Print the line that contains "ATOM 347 C C" and every line that follows it in the data below, ending with the final line; include nothing else.

Records drawn from a dataset

*** Block opens ***

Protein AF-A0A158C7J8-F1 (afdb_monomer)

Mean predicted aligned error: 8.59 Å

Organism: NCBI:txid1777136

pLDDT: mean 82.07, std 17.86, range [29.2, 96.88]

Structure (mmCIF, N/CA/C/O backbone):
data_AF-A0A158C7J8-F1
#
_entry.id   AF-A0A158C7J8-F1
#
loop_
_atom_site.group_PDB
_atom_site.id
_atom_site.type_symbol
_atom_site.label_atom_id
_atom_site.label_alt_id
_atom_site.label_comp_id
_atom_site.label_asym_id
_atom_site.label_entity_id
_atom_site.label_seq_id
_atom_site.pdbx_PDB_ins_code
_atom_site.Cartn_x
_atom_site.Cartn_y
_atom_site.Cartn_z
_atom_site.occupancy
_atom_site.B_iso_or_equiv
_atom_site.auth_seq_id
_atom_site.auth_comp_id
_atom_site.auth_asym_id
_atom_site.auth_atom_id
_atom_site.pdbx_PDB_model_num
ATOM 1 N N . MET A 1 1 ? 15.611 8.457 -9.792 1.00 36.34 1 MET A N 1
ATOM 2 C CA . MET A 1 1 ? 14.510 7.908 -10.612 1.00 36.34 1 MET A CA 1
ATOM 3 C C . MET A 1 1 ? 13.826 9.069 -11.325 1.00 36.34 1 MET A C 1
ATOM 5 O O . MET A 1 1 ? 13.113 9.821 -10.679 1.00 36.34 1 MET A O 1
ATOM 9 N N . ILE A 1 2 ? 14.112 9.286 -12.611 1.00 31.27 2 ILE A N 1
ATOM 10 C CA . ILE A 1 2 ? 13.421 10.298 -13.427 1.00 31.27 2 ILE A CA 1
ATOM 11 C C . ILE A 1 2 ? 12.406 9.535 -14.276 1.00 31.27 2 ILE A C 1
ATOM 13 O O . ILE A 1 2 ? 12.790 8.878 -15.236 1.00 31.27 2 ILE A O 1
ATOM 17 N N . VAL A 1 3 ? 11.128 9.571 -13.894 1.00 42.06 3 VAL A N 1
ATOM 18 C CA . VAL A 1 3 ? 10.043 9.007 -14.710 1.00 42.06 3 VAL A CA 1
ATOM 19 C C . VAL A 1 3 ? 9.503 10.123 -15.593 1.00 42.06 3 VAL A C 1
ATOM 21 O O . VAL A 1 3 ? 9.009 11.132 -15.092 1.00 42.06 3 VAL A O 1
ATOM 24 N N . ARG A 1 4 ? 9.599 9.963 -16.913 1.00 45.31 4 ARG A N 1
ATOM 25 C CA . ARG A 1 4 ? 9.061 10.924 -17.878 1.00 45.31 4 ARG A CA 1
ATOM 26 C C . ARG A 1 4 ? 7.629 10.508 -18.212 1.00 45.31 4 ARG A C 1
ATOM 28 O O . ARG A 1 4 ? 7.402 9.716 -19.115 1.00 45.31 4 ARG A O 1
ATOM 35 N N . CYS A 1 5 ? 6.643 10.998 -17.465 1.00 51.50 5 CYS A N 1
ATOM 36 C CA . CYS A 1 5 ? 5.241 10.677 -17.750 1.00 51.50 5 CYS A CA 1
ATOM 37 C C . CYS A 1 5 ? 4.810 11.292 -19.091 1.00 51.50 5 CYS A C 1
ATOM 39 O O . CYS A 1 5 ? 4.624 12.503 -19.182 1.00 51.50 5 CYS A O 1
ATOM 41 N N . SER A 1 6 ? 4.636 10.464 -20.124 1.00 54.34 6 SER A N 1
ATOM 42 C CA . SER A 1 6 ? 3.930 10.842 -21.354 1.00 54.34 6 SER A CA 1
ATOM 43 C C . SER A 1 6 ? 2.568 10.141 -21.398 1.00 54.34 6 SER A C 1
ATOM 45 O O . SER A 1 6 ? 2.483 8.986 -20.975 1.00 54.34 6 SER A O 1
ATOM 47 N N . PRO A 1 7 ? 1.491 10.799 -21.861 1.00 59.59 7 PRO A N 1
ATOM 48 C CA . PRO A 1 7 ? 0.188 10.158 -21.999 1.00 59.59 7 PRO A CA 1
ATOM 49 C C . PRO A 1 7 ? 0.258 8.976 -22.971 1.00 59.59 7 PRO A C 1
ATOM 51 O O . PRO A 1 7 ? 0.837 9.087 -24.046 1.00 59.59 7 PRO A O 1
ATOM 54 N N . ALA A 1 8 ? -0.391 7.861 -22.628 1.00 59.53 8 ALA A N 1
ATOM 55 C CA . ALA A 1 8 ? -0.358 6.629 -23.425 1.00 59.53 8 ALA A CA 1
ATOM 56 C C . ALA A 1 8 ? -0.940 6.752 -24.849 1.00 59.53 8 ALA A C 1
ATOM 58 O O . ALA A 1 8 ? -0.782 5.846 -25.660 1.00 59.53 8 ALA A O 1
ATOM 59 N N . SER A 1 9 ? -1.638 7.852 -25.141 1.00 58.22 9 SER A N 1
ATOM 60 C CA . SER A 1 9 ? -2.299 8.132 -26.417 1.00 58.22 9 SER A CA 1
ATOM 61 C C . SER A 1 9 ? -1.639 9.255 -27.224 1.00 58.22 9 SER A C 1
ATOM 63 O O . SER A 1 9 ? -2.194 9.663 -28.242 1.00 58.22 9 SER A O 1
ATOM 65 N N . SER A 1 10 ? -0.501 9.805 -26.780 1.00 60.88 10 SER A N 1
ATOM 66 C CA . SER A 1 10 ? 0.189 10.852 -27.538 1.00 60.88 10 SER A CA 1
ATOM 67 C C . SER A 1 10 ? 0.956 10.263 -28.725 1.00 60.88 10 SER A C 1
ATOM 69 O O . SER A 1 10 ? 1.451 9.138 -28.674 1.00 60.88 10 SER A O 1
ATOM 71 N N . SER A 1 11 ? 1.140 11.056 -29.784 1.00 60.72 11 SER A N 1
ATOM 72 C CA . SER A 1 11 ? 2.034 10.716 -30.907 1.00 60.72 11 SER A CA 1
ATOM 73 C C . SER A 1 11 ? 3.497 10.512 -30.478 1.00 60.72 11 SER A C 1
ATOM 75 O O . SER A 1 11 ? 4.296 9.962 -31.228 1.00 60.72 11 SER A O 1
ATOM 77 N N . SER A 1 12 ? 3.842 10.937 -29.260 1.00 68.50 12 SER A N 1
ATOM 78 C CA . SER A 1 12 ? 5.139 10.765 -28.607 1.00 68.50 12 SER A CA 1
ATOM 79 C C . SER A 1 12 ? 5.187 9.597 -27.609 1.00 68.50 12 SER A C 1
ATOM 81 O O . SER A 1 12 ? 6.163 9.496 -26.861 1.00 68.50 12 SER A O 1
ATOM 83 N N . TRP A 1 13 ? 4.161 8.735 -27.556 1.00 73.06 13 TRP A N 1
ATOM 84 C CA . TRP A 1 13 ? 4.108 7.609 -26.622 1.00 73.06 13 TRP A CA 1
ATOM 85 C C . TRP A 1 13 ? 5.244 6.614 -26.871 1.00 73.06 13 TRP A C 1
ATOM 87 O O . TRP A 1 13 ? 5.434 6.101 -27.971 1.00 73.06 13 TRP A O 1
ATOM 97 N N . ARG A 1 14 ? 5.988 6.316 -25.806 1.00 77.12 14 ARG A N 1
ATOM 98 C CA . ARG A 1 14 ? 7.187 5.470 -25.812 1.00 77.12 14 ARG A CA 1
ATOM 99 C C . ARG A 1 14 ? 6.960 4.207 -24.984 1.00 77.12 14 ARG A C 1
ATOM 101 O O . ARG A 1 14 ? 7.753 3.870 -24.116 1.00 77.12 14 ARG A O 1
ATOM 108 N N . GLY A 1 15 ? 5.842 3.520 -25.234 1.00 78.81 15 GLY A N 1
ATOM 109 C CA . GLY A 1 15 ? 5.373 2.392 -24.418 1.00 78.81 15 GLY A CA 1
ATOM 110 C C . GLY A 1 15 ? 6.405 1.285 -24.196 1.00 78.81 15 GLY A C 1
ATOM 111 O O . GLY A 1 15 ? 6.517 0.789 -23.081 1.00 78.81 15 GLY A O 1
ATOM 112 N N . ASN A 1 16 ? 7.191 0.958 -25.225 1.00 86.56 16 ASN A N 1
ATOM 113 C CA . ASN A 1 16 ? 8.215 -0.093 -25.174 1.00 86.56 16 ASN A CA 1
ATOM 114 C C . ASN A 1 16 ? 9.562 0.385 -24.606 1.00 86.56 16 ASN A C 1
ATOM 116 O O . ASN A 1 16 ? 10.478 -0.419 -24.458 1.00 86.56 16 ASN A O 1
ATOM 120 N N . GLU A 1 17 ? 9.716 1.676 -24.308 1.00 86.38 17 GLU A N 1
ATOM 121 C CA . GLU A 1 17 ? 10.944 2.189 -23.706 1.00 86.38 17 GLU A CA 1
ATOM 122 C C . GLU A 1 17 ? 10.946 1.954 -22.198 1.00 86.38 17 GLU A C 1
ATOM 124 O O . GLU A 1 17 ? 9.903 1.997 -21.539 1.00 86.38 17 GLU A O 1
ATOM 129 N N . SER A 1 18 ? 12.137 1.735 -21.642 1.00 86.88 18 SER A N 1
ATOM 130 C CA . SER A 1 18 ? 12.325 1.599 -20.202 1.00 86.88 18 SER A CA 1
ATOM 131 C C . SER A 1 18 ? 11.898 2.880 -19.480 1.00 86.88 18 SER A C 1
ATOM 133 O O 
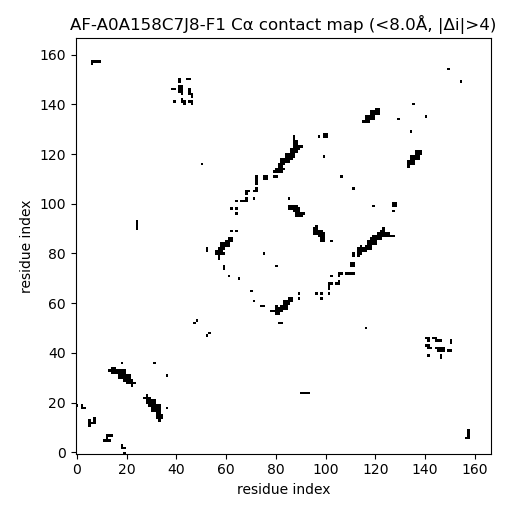. SER A 1 18 ? 12.450 3.957 -19.702 1.00 86.88 18 SER A O 1
ATOM 135 N N . ALA A 1 19 ? 10.930 2.744 -18.577 1.00 87.19 19 ALA A N 1
ATOM 136 C CA . ALA A 1 19 ? 10.504 3.791 -17.655 1.00 87.19 19 ALA A CA 1
ATOM 137 C C . ALA A 1 19 ? 11.266 3.711 -16.329 1.00 87.19 19 ALA A C 1
ATOM 139 O O . ALA A 1 19 ? 11.584 4.735 -15.723 1.00 87.19 19 ALA A O 1
ATOM 140 N N . ILE A 1 20 ? 11.540 2.489 -15.864 1.00 88.06 20 ILE A N 1
ATOM 141 C CA . ILE A 1 20 ? 12.249 2.226 -14.613 1.00 88.06 20 ILE A CA 1
ATOM 142 C C . ILE A 1 20 ? 13.312 1.172 -14.880 1.00 88.06 20 ILE A C 1
ATOM 144 O O . ILE A 1 20 ? 13.010 0.091 -15.380 1.00 88.06 20 ILE A O
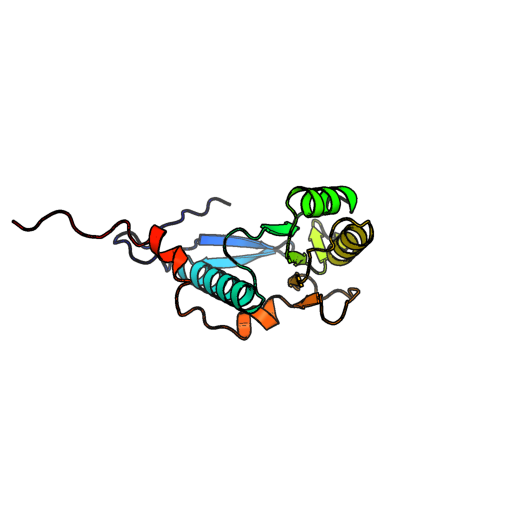 1
ATOM 148 N N . ILE A 1 21 ? 14.539 1.488 -14.491 1.00 90.19 21 ILE A N 1
ATOM 149 C CA . ILE A 1 21 ? 15.610 0.514 -14.322 1.00 90.19 21 ILE A CA 1
ATOM 150 C C . ILE A 1 21 ? 15.756 0.349 -12.814 1.00 90.19 21 ILE A C 1
ATOM 152 O O . ILE A 1 21 ? 16.098 1.305 -12.116 1.00 90.19 21 ILE A O 1
ATOM 156 N N . PHE A 1 22 ? 15.379 -0.819 -12.307 1.00 88.25 22 PHE A N 1
ATOM 157 C CA . PHE A 1 22 ? 15.469 -1.149 -10.892 1.00 88.25 22 PHE A CA 1
ATOM 158 C C . PHE A 1 22 ? 16.625 -2.115 -10.683 1.00 88.25 22 PHE A C 1
ATOM 160 O O . PHE A 1 22 ? 16.591 -3.224 -11.203 1.00 88.25 22 PHE A O 1
ATOM 167 N N . GLU A 1 23 ? 17.621 -1.691 -9.920 1.00 89.94 23 GLU A N 1
ATOM 168 C CA . GLU A 1 23 ? 18.725 -2.531 -9.472 1.00 89.94 23 GLU A CA 1
ATOM 169 C C . GLU A 1 23 ? 18.462 -2.915 -8.016 1.00 89.94 23 GLU A C 1
ATOM 171 O O . GLU A 1 23 ? 18.346 -2.050 -7.145 1.00 89.94 23 GLU A O 1
ATOM 176 N N . ALA A 1 24 ? 18.269 -4.207 -7.775 1.00 84.25 24 ALA A N 1
ATOM 177 C CA . ALA A 1 24 ? 18.077 -4.749 -6.443 1.00 84.25 24 ALA A CA 1
ATOM 178 C C . ALA A 1 24 ? 19.420 -4.898 -5.712 1.00 84.25 24 ALA A C 1
ATOM 180 O O . ALA A 1 24 ? 20.469 -5.028 -6.334 1.00 84.25 24 ALA A O 1
ATOM 181 N N . ASP A 1 25 ? 19.370 -4.968 -4.381 1.00 80.56 25 ASP A N 1
ATOM 182 C CA . ASP A 1 25 ? 20.543 -5.176 -3.517 1.00 80.56 25 ASP A CA 1
ATOM 183 C C . ASP A 1 25 ? 21.363 -6.441 -3.843 1.00 80.56 25 ASP A C 1
ATOM 185 O O . ASP A 1 25 ? 22.541 -6.505 -3.505 1.00 80.56 25 ASP A O 1
ATOM 189 N N . ASP A 1 26 ? 20.760 -7.450 -4.478 1.00 82.06 26 ASP A N 1
ATOM 190 C CA . ASP A 1 26 ? 21.436 -8.678 -4.921 1.00 82.06 26 ASP A CA 1
ATOM 191 C C . ASP A 1 26 ? 22.067 -8.558 -6.324 1.00 82.06 26 ASP A C 1
ATOM 193 O O . ASP A 1 26 ? 22.579 -9.539 -6.861 1.00 82.06 26 ASP A O 1
ATOM 197 N N . GLY A 1 27 ? 22.035 -7.362 -6.920 1.00 84.50 27 GLY A N 1
ATOM 198 C CA . GLY A 1 27 ? 22.513 -7.085 -8.273 1.00 84.50 27 GLY A CA 1
ATOM 199 C C . GLY A 1 27 ? 21.503 -7.415 -9.375 1.00 84.50 27 GLY A C 1
ATOM 200 O O . GLY A 1 27 ? 21.802 -7.222 -10.554 1.00 84.50 27 GLY A O 1
ATOM 201 N N . THR A 1 28 ? 20.299 -7.892 -9.038 1.00 88.75 28 THR A N 1
ATOM 202 C CA . THR A 1 28 ? 19.261 -8.172 -10.038 1.00 88.75 28 THR A CA 1
ATOM 203 C C . THR A 1 28 ? 18.760 -6.873 -10.655 1.00 88.75 28 THR A C 1
ATOM 205 O O . THR A 1 28 ? 18.174 -6.030 -9.975 1.00 88.75 28 THR A O 1
ATOM 208 N N . VAL A 1 29 ? 18.918 -6.734 -11.972 1.00 91.25 29 VAL A N 1
ATOM 209 C CA . VAL A 1 29 ? 18.401 -5.586 -12.723 1.00 91.25 29 VAL A CA 1
ATOM 210 C C . VAL A 1 29 ? 17.079 -5.949 -13.390 1.00 91.25 29 VAL A C 1
ATOM 212 O O . VAL A 1 29 ? 16.999 -6.871 -14.198 1.00 91.25 29 VAL A O 1
ATOM 215 N N . THR A 1 30 ? 16.032 -5.192 -13.079 1.00 90.12 30 THR A N 1
ATOM 216 C CA . THR A 1 30 ? 14.721 -5.283 -13.723 1.00 90.12 30 THR A CA 1
ATOM 217 C C . THR A 1 30 ? 14.452 -4.022 -14.530 1.00 90.12 30 THR A C 1
ATOM 219 O O . THR A 1 30 ? 14.407 -2.919 -13.984 1.00 90.12 30 THR A O 1
ATOM 222 N N . ASN A 1 31 ? 14.210 -4.193 -15.827 1.00 90.31 31 ASN A N 1
ATOM 223 C CA . ASN A 1 31 ? 13.734 -3.125 -16.697 1.00 90.31 31 ASN A CA 1
ATOM 224 C C . ASN A 1 31 ? 12.209 -3.184 -16.776 1.00 90.31 31 ASN A C 1
ATOM 226 O O . ASN A 1 31 ? 11.640 -4.216 -17.124 1.00 90.31 31 ASN A O 1
ATOM 230 N N . VAL A 1 32 ? 11.549 -2.080 -16.446 1.00 90.06 32 VAL A N 1
ATOM 231 C CA . VAL A 1 32 ? 10.095 -1.927 -16.542 1.00 90.06 32 VAL A CA 1
ATOM 232 C C . VAL A 1 32 ? 9.813 -0.892 -17.615 1.00 90.06 32 VAL A C 1
ATOM 234 O O . VAL A 1 32 ? 10.262 0.253 -17.502 1.00 90.06 32 VAL A O 1
ATOM 237 N N . THR A 1 33 ? 9.075 -1.286 -18.650 1.00 90.88 33 THR A N 1
ATOM 238 C CA . THR A 1 33 ? 8.696 -0.376 -19.734 1.00 90.88 33 THR A CA 1
ATOM 239 C C . THR A 1 33 ? 7.599 0.598 -19.296 1.00 90.88 33 THR A C 1
ATOM 241 O O . THR A 1 33 ? 6.935 0.399 -18.272 1.00 90.88 33 THR A O 1
ATOM 244 N N . TYR A 1 34 ? 7.373 1.664 -20.065 1.00 86.12 34 TYR A N 1
ATOM 245 C CA . TYR A 1 34 ? 6.242 2.567 -19.825 1.00 86.12 34 TYR A CA 1
ATOM 246 C C . TYR A 1 34 ? 4.894 1.843 -19.884 1.00 86.12 34 TYR A C 1
ATOM 248 O O . TYR A 1 34 ? 4.004 2.149 -19.087 1.00 86.12 34 TYR A O 1
ATOM 256 N N . GLN A 1 35 ? 4.749 0.867 -20.782 1.00 85.94 35 GLN A N 1
ATOM 257 C CA . GLN A 1 35 ? 3.546 0.049 -20.889 1.00 85.94 35 GLN A CA 1
ATOM 258 C C . GLN A 1 35 ? 3.353 -0.835 -19.647 1.00 85.94 35 GLN A C 1
ATOM 260 O O . GLN A 1 35 ? 2.272 -0.823 -19.056 1.00 85.94 35 GLN A O 1
ATOM 265 N N . ASP A 1 36 ? 4.406 -1.516 -19.183 1.00 89.81 36 ASP A N 1
ATOM 266 C CA . ASP A 1 36 ? 4.349 -2.332 -17.960 1.00 89.81 36 ASP A CA 1
ATOM 267 C C . ASP A 1 36 ? 3.979 -1.492 -16.736 1.00 89.81 36 ASP A C 1
ATOM 269 O O . ASP A 1 36 ? 3.154 -1.890 -15.907 1.00 89.81 36 ASP A O 1
ATOM 273 N N . LEU A 1 37 ? 4.594 -0.312 -16.613 1.00 88.88 37 LEU A N 1
ATOM 274 C CA . LEU A 1 37 ? 4.326 0.611 -15.520 1.00 88.88 37 LEU A CA 1
ATOM 275 C C . LEU A 1 37 ? 2.870 1.079 -15.551 1.00 88.88 37 LEU A C 1
ATOM 277 O O . LEU A 1 37 ? 2.193 1.064 -14.522 1.00 88.88 37 LEU A O 1
ATOM 281 N N . LEU A 1 38 ? 2.374 1.451 -16.730 1.00 86.06 38 LEU A N 1
ATOM 282 C CA . LEU A 1 38 ? 0.995 1.874 -16.927 1.00 86.06 38 LEU A CA 1
ATOM 283 C C . LEU A 1 38 ? 0.006 0.774 -16.532 1.00 86.06 38 LEU A C 1
ATOM 285 O O . LEU A 1 38 ? -0.958 1.048 -15.813 1.00 86.06 38 LEU A O 1
ATOM 289 N N . ASP A 1 39 ? 0.244 -0.467 -16.949 1.00 88.56 39 ASP A N 1
ATOM 290 C CA . ASP A 1 39 ? -0.628 -1.589 -16.609 1.00 88.56 39 ASP A CA 1
ATOM 291 C C . ASP A 1 39 ? -0.615 -1.901 -15.109 1.00 88.56 39 ASP A C 1
ATOM 293 O O . ASP A 1 39 ? -1.678 -2.121 -14.521 1.00 88.56 39 ASP A O 1
ATOM 297 N N . ARG A 1 40 ? 0.550 -1.833 -14.453 1.00 90.94 40 ARG A N 1
ATOM 298 C CA . ARG A 1 40 ? 0.664 -1.984 -12.991 1.00 90.94 40 ARG A CA 1
ATOM 299 C C . ARG A 1 40 ? -0.086 -0.880 -12.245 1.00 90.94 40 ARG A C 1
ATOM 301 O O . ARG A 1 40 ? -0.847 -1.177 -11.323 1.00 90.94 40 ARG A O 1
ATOM 308 N N . VAL A 1 41 ? 0.072 0.376 -12.665 1.00 89.62 41 VAL A N 1
ATOM 309 C CA . VAL A 1 41 ? -0.620 1.530 -12.065 1.00 89.62 41 VAL A CA 1
ATOM 310 C C . VAL A 1 41 ? -2.133 1.412 -12.241 1.00 89.62 41 VAL A C 1
ATOM 312 O O . VAL A 1 41 ? -2.880 1.619 -11.285 1.00 89.62 41 VAL A O 1
ATOM 315 N N . ARG A 1 42 ? -2.603 1.022 -13.431 1.00 89.44 42 ARG A N 1
ATOM 316 C CA . ARG A 1 42 ? -4.033 0.812 -13.708 1.00 89.44 42 ARG A CA 1
ATOM 317 C C . ARG A 1 42 ? -4.634 -0.280 -12.834 1.00 89.44 42 ARG A C 1
ATOM 319 O O . ARG A 1 42 ? -5.691 -0.067 -12.241 1.00 89.44 42 ARG A O 1
ATOM 326 N N . ARG A 1 43 ? -3.957 -1.427 -12.716 1.00 91.88 43 ARG A N 1
ATOM 327 C CA . ARG A 1 43 ? -4.409 -2.521 -11.844 1.00 91.88 43 ARG A CA 1
ATOM 328 C C . ARG A 1 43 ? -4.476 -2.070 -10.392 1.00 91.88 43 ARG A C 1
ATOM 330 O O 
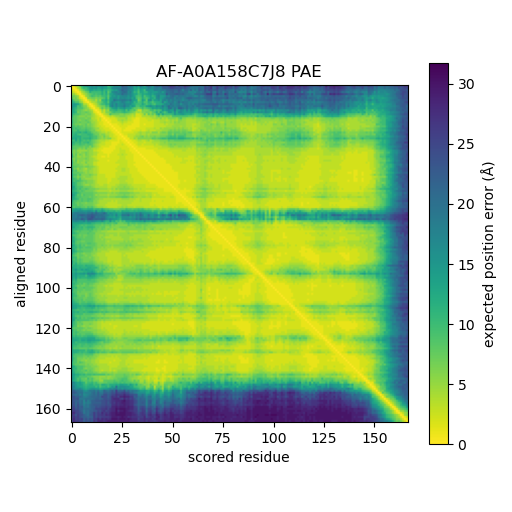. ARG A 1 43 ? -5.502 -2.269 -9.752 1.00 91.88 43 ARG A O 1
ATOM 337 N N . LEU A 1 44 ? -3.446 -1.389 -9.889 1.00 92.75 44 LEU A N 1
ATOM 338 C CA . LEU A 1 44 ? -3.463 -0.855 -8.528 1.00 92.75 44 LEU A CA 1
ATOM 339 C C . LEU A 1 44 ? -4.619 0.132 -8.314 1.00 92.75 44 LEU A C 1
ATOM 341 O O . LEU A 1 44 ? -5.361 0.004 -7.344 1.00 92.75 44 LEU A O 1
ATOM 345 N N . ALA A 1 45 ? -4.830 1.070 -9.237 1.00 90.94 45 ALA A N 1
ATOM 346 C CA . ALA A 1 45 ? -5.929 2.027 -9.151 1.00 90.94 45 ALA A CA 1
ATOM 347 C C . ALA A 1 45 ? -7.303 1.334 -9.122 1.00 90.94 45 ALA A C 1
ATOM 349 O O . ALA A 1 45 ? -8.157 1.674 -8.302 1.00 90.94 45 ALA A O 1
ATOM 350 N N . ASN A 1 46 ? -7.513 0.331 -9.978 1.00 91.38 46 ASN A N 1
ATOM 351 C CA . ASN A 1 46 ? -8.753 -0.445 -10.009 1.00 91.38 46 ASN A CA 1
ATOM 352 C C . ASN A 1 46 ? -8.939 -1.284 -8.734 1.00 91.38 46 ASN A C 1
ATOM 354 O O . ASN A 1 46 ? -10.056 -1.378 -8.222 1.00 91.38 46 ASN A O 1
ATOM 358 N N . ALA A 1 47 ? -7.859 -1.843 -8.184 1.00 93.69 47 ALA A N 1
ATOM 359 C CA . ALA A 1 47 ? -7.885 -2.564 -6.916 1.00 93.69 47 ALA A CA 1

*** Block closes ***

[REPLY TO THE EXERCISE]
ATOM 347 C C . ALA A 1 45 ? -7.303 1.334 -9.122 1.00 90.94 45 ALA A C 1
ATOM 349 O O . ALA A 1 45 ? -8.157 1.674 -8.302 1.00 90.94 45 ALA A O 1
ATOM 350 N N . ASN A 1 46 ? -7.513 0.331 -9.978 1.00 91.38 46 ASN A N 1
ATOM 351 C CA . ASN A 1 46 ? -8.753 -0.445 -10.009 1.00 91.38 46 ASN A CA 1
ATOM 352 C C . ASN A 1 46 ? -8.939 -1.284 -8.734 1.00 91.38 46 ASN A C 1
ATOM 354 O O . ASN A 1 46 ? -10.056 -1.378 -8.222 1.00 91.38 46 ASN A O 1
ATOM 358 N N . ALA A 1 47 ? -7.859 -1.843 -8.184 1.00 93.69 47 ALA A N 1
ATOM 359 C CA . ALA A 1 47 ? -7.885 -2.564 -6.916 1.00 93.69 47 ALA A CA 1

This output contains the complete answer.